Saved entries
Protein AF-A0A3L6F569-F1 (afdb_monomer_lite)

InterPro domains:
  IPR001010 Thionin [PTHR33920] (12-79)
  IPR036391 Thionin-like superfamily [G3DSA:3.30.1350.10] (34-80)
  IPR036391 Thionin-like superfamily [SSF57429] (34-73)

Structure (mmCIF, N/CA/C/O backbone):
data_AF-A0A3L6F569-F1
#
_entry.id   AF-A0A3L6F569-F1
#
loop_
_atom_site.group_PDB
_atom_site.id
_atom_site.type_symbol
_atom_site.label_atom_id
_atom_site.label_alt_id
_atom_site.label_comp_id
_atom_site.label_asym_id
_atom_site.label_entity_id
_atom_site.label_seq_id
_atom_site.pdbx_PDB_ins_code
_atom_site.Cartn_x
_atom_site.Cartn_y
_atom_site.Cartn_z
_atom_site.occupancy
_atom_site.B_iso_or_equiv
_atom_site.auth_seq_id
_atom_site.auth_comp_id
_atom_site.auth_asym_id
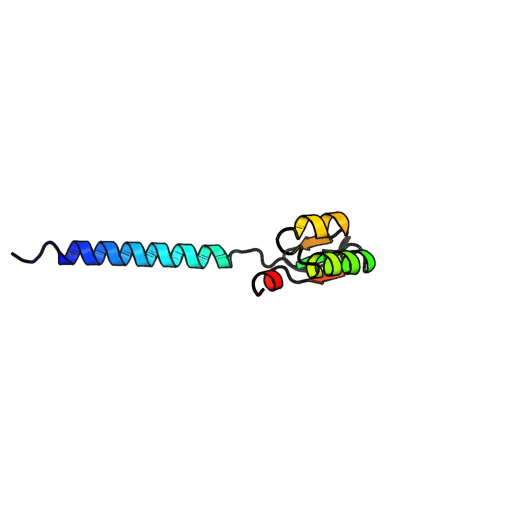
_atom_site.auth_atom_id
_atom_site.pdbx_PDB_model_num
ATOM 1 N N . MET A 1 1 ? -57.803 13.771 25.315 1.00 41.88 1 MET A N 1
ATOM 2 C CA . MET A 1 1 ? -57.315 13.997 23.932 1.00 41.88 1 MET A CA 1
ATOM 3 C C . MET A 1 1 ? -55.813 13.707 23.909 1.00 41.88 1 MET A C 1
ATOM 5 O O . MET A 1 1 ? -55.004 14.616 24.002 1.00 41.88 1 MET A O 1
ATOM 9 N N . GLU A 1 2 ? -55.454 12.422 23.864 1.00 46.66 2 GLU A N 1
ATOM 10 C CA . GLU A 1 2 ? -54.091 11.867 24.045 1.00 46.66 2 GLU A CA 1
ATOM 11 C C . GLU A 1 2 ? -53.302 11.675 22.731 1.00 46.66 2 GLU A C 1
ATOM 13 O O . GLU A 1 2 ? -52.246 11.054 22.702 1.00 46.66 2 GLU A O 1
ATOM 18 N N . GLY A 1 3 ? -53.795 12.207 21.610 1.00 47.91 3 GLY A N 1
ATOM 19 C CA . GLY A 1 3 ? -53.323 11.809 20.277 1.00 47.91 3 GLY A CA 1
ATOM 20 C C . GLY A 1 3 ? -52.091 12.534 19.725 1.00 47.91 3 GLY A C 1
ATOM 21 O O . GLY A 1 3 ? -51.619 12.165 18.656 1.00 47.91 3 GLY A O 1
ATOM 22 N N . LYS A 1 4 ? -51.566 13.572 20.390 1.00 51.25 4 LYS A N 1
ATOM 23 C CA . LYS A 1 4 ? -50.569 14.477 19.773 1.00 51.25 4 LYS A CA 1
ATOM 24 C C . LYS A 1 4 ? -49.110 14.154 20.128 1.00 51.25 4 LYS A C 1
ATOM 26 O O . LYS A 1 4 ? -48.201 14.534 19.396 1.00 51.25 4 LYS A O 1
ATOM 31 N N . THR A 1 5 ? -48.881 13.413 21.212 1.00 50.53 5 THR A N 1
ATOM 32 C CA . THR A 1 5 ? -47.532 13.105 21.728 1.00 50.53 5 THR A CA 1
ATOM 33 C C . THR A 1 5 ? -46.944 11.818 21.134 1.00 50.53 5 THR A C 1
ATOM 35 O O . THR A 1 5 ? -45.725 11.692 21.023 1.00 50.53 5 THR A O 1
ATOM 38 N N . GLY A 1 6 ? -47.791 10.868 20.717 1.00 51.62 6 GLY A N 1
ATOM 39 C CA . GLY A 1 6 ? -47.357 9.603 20.106 1.00 51.62 6 GLY A CA 1
ATOM 40 C C . GLY A 1 6 ? -46.808 9.775 18.687 1.00 51.62 6 GLY A C 1
ATOM 41 O O . GLY A 1 6 ? -45.774 9.205 18.349 1.00 51.62 6 GLY A O 1
ATOM 42 N N . GLN A 1 7 ? -47.443 10.635 17.884 1.00 50.75 7 GLN A N 1
ATOM 43 C CA . GLN A 1 7 ? -47.038 10.887 16.497 1.00 50.75 7 GLN A CA 1
ATOM 44 C C . GLN A 1 7 ? -45.672 11.582 16.407 1.00 50.75 7 GLN A C 1
ATOM 46 O O . GLN A 1 7 ? -44.850 11
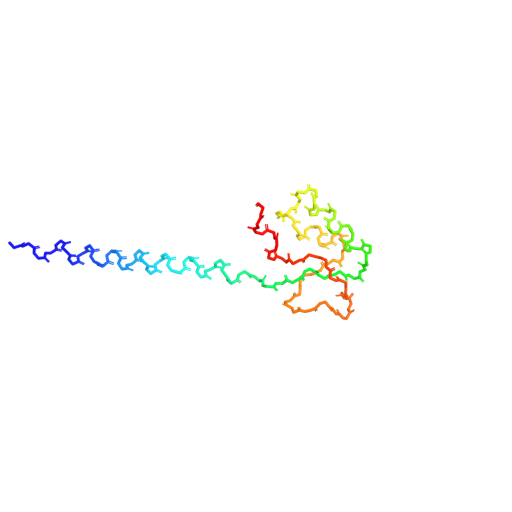.220 15.569 1.00 50.75 7 GLN A O 1
ATOM 51 N N . LEU A 1 8 ? -45.393 12.518 17.323 1.00 52.75 8 LEU A N 1
ATOM 52 C CA . LEU A 1 8 ? -44.103 13.202 17.387 1.00 52.75 8 LEU A CA 1
ATOM 53 C C . LEU A 1 8 ? -42.975 12.207 17.701 1.00 52.75 8 LEU A C 1
ATOM 55 O O . LEU A 1 8 ? -41.955 12.190 17.020 1.00 52.75 8 LEU A O 1
ATOM 59 N N . ARG A 1 9 ? -43.187 11.307 18.671 1.00 54.66 9 ARG A N 1
ATOM 60 C CA . ARG A 1 9 ? -42.203 10.279 19.045 1.00 54.66 9 ARG A CA 1
ATOM 61 C C . ARG A 1 9 ? -41.873 9.322 17.898 1.00 54.66 9 ARG A C 1
ATOM 63 O O . ARG A 1 9 ? -40.698 9.039 17.690 1.00 54.66 9 ARG A O 1
ATOM 70 N N . CYS A 1 10 ? -42.867 8.878 17.128 1.00 56.47 10 CYS A N 1
ATOM 71 C CA . CYS A 1 10 ? -42.630 8.025 15.958 1.00 56.47 10 CYS A CA 1
ATOM 72 C C . CYS A 1 10 ? -41.792 8.729 14.883 1.00 56.47 10 CYS A C 1
ATOM 74 O O . CYS A 1 10 ? -40.865 8.124 14.347 1.00 56.47 10 CYS A O 1
ATOM 76 N N . CYS A 1 11 ? -42.0
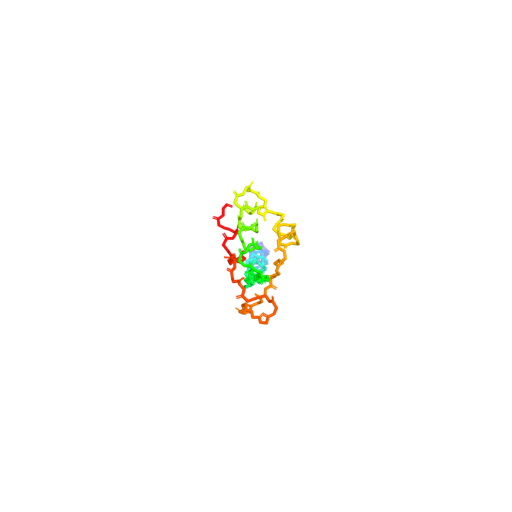68 10.007 14.602 1.00 59.00 11 CYS A N 1
ATOM 77 C CA . CYS A 1 11 ? -41.286 10.780 13.636 1.00 59.00 11 CYS A CA 1
ATOM 78 C C . CYS A 1 11 ? -39.833 10.970 14.091 1.00 59.00 11 CYS A C 1
ATOM 80 O O . CYS A 1 11 ? -38.922 10.798 13.287 1.00 59.00 11 CYS A O 1
ATOM 82 N N . PHE A 1 12 ? -39.600 11.258 15.375 1.00 59.78 12 PHE A N 1
ATOM 83 C CA . PHE A 1 12 ? -38.244 11.390 15.920 1.00 59.78 12 PHE A CA 1
ATOM 84 C C . PHE A 1 12 ? -37.456 10.075 15.850 1.00 59.78 12 PHE A C 1
ATOM 86 O O . PHE A 1 12 ? -36.301 10.083 15.433 1.00 59.78 12 PHE A O 1
ATOM 93 N N . VAL A 1 13 ? -38.074 8.940 16.192 1.00 61.62 13 VAL A N 1
ATOM 94 C CA . VAL A 1 13 ? -37.418 7.621 16.118 1.00 61.62 13 VAL A CA 1
ATOM 95 C C . VAL A 1 13 ? -37.074 7.250 14.674 1.00 61.62 13 VAL A C 1
ATOM 97 O O . VAL A 1 13 ? -35.976 6.762 14.421 1.00 61.62 13 VAL A O 1
ATOM 100 N N . ALA A 1 14 ? -37.960 7.539 13.716 1.00 61.47 14 ALA A N 1
ATOM 101 C CA . ALA A 1 14 ? -37.686 7.308 12.299 1.00 61.47 14 ALA A CA 1
ATOM 102 C C . ALA A 1 14 ? -36.501 8.150 11.792 1.00 61.47 14 ALA A C 1
ATOM 104 O O . ALA A 1 14 ? -35.644 7.632 11.084 1.00 61.47 14 ALA A O 1
ATOM 105 N N . ILE A 1 15 ? -36.409 9.421 12.19
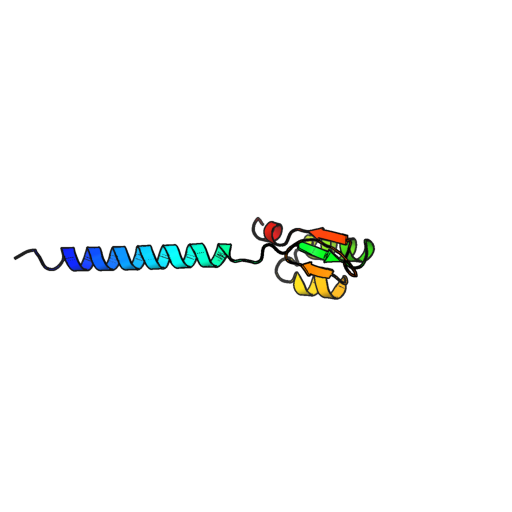7 1.00 62.97 15 ILE A N 1
ATOM 106 C CA . ILE A 1 15 ? -35.296 10.304 11.814 1.00 62.97 15 ILE A CA 1
ATOM 107 C C . ILE A 1 15 ? -33.969 9.801 12.399 1.00 62.97 15 ILE A C 1
ATOM 109 O O . ILE A 1 15 ? -32.973 9.748 11.682 1.00 62.97 15 ILE A O 1
ATOM 113 N N . VAL A 1 16 ? -33.950 9.384 13.670 1.00 62.16 16 VAL A N 1
ATOM 114 C CA . VAL A 1 16 ? -32.742 8.836 14.314 1.00 62.16 16 VAL A CA 1
ATOM 115 C C . VAL A 1 16 ? -32.304 7.522 13.657 1.00 62.16 16 VAL A C 1
ATOM 117 O O . VAL A 1 16 ? -31.113 7.332 13.432 1.00 62.16 16 VAL A O 1
ATOM 120 N N . LEU A 1 17 ? -33.245 6.647 13.289 1.00 59.97 17 LEU A N 1
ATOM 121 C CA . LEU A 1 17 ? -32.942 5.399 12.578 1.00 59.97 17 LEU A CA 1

> [Activity]:
Look above for the line with "ATOM 32 C CA"; quote it and every line after it, stopping after the line with "ATOM 71 C CA", exactly, with nothing added and without pictures.

> [Answer to the exercise]:
ATOM 32 C CA . THR A 1 5 ? -47.532 13.105 21.728 1.00 50.53 5 THR A CA 1
ATOM 33 C C . THR A 1 5 ? -46.944 11.818 21.134 1.00 50.53 5 THR A C 1
ATOM 35 O O . THR A 1 5 ? -45.725 11.692 21.023 1.00 50.53 5 THR A O 1
ATOM 38 N N . GLY A 1 6 ? -47.791 10.868 20.717 1.00 51.62 6 GLY A N 1
ATOM 39 C CA . GLY A 1 6 ? -47.357 9.603 20.106 1.00 51.62 6 GLY A CA 1
ATOM 40 C C . GLY A 1 6 ? -46.808 9.775 18.687 1.00 51.62 6 GLY A C 1
ATOM 41 O O . GLY A 1 6 ? -45.774 9.205 18.349 1.00 51.62 6 GLY A O 1
ATOM 42 N N . GLN A 1 7 ? -47.443 10.635 17.884 1.00 50.75 7 GLN A N 1
ATOM 43 C CA . GLN A 1 7 ? -47.038 10.887 16.497 1.00 50.75 7 GLN A CA 1
ATOM 44 C C . GLN A 1 7 ? -45.672 11.582 16.407 1.00 50.75 7 GLN A C 1
ATOM 46 O O . GLN A 1 7 ? -44.850 11
.220 15.569 1.00 50.75 7 GLN A O 1
ATOM 51 N N . LEU A 1 8 ? -45.393 12.518 17.323 1.00 52.75 8 LEU A N 1
ATOM 52 C CA . LEU A 1 8 ? -44.103 13.202 17.387 1.00 52.75 8 LEU A CA 1
ATOM 53 C C . LEU A 1 8 ? -42.975 12.207 17.701 1.00 52.75 8 LEU A C 1
ATOM 55 O O . LEU A 1 8 ? -41.955 12.190 17.020 1.00 52.75 8 LEU A O 1
ATOM 59 N N . ARG A 1 9 ? -43.187 11.307 18.671 1.00 54.66 9 ARG A N 1
ATOM 60 C CA . ARG A 1 9 ? -42.203 10.279 19.045 1.00 54.66 9 ARG A CA 1
ATOM 61 C C . ARG A 1 9 ? -41.873 9.322 17.898 1.00 54.66 9 ARG A C 1
ATOM 63 O O . ARG A 1 9 ? -40.698 9.039 17.690 1.00 54.66 9 ARG A O 1
ATOM 70 N N . CYS A 1 10 ? -42.867 8.878 17.128 1.00 56.47 10 CYS A N 1
ATOM 71 C CA . CYS A 1 10 ? -42.630 8.025 15.958 1.00 56.47 10 CYS A CA 1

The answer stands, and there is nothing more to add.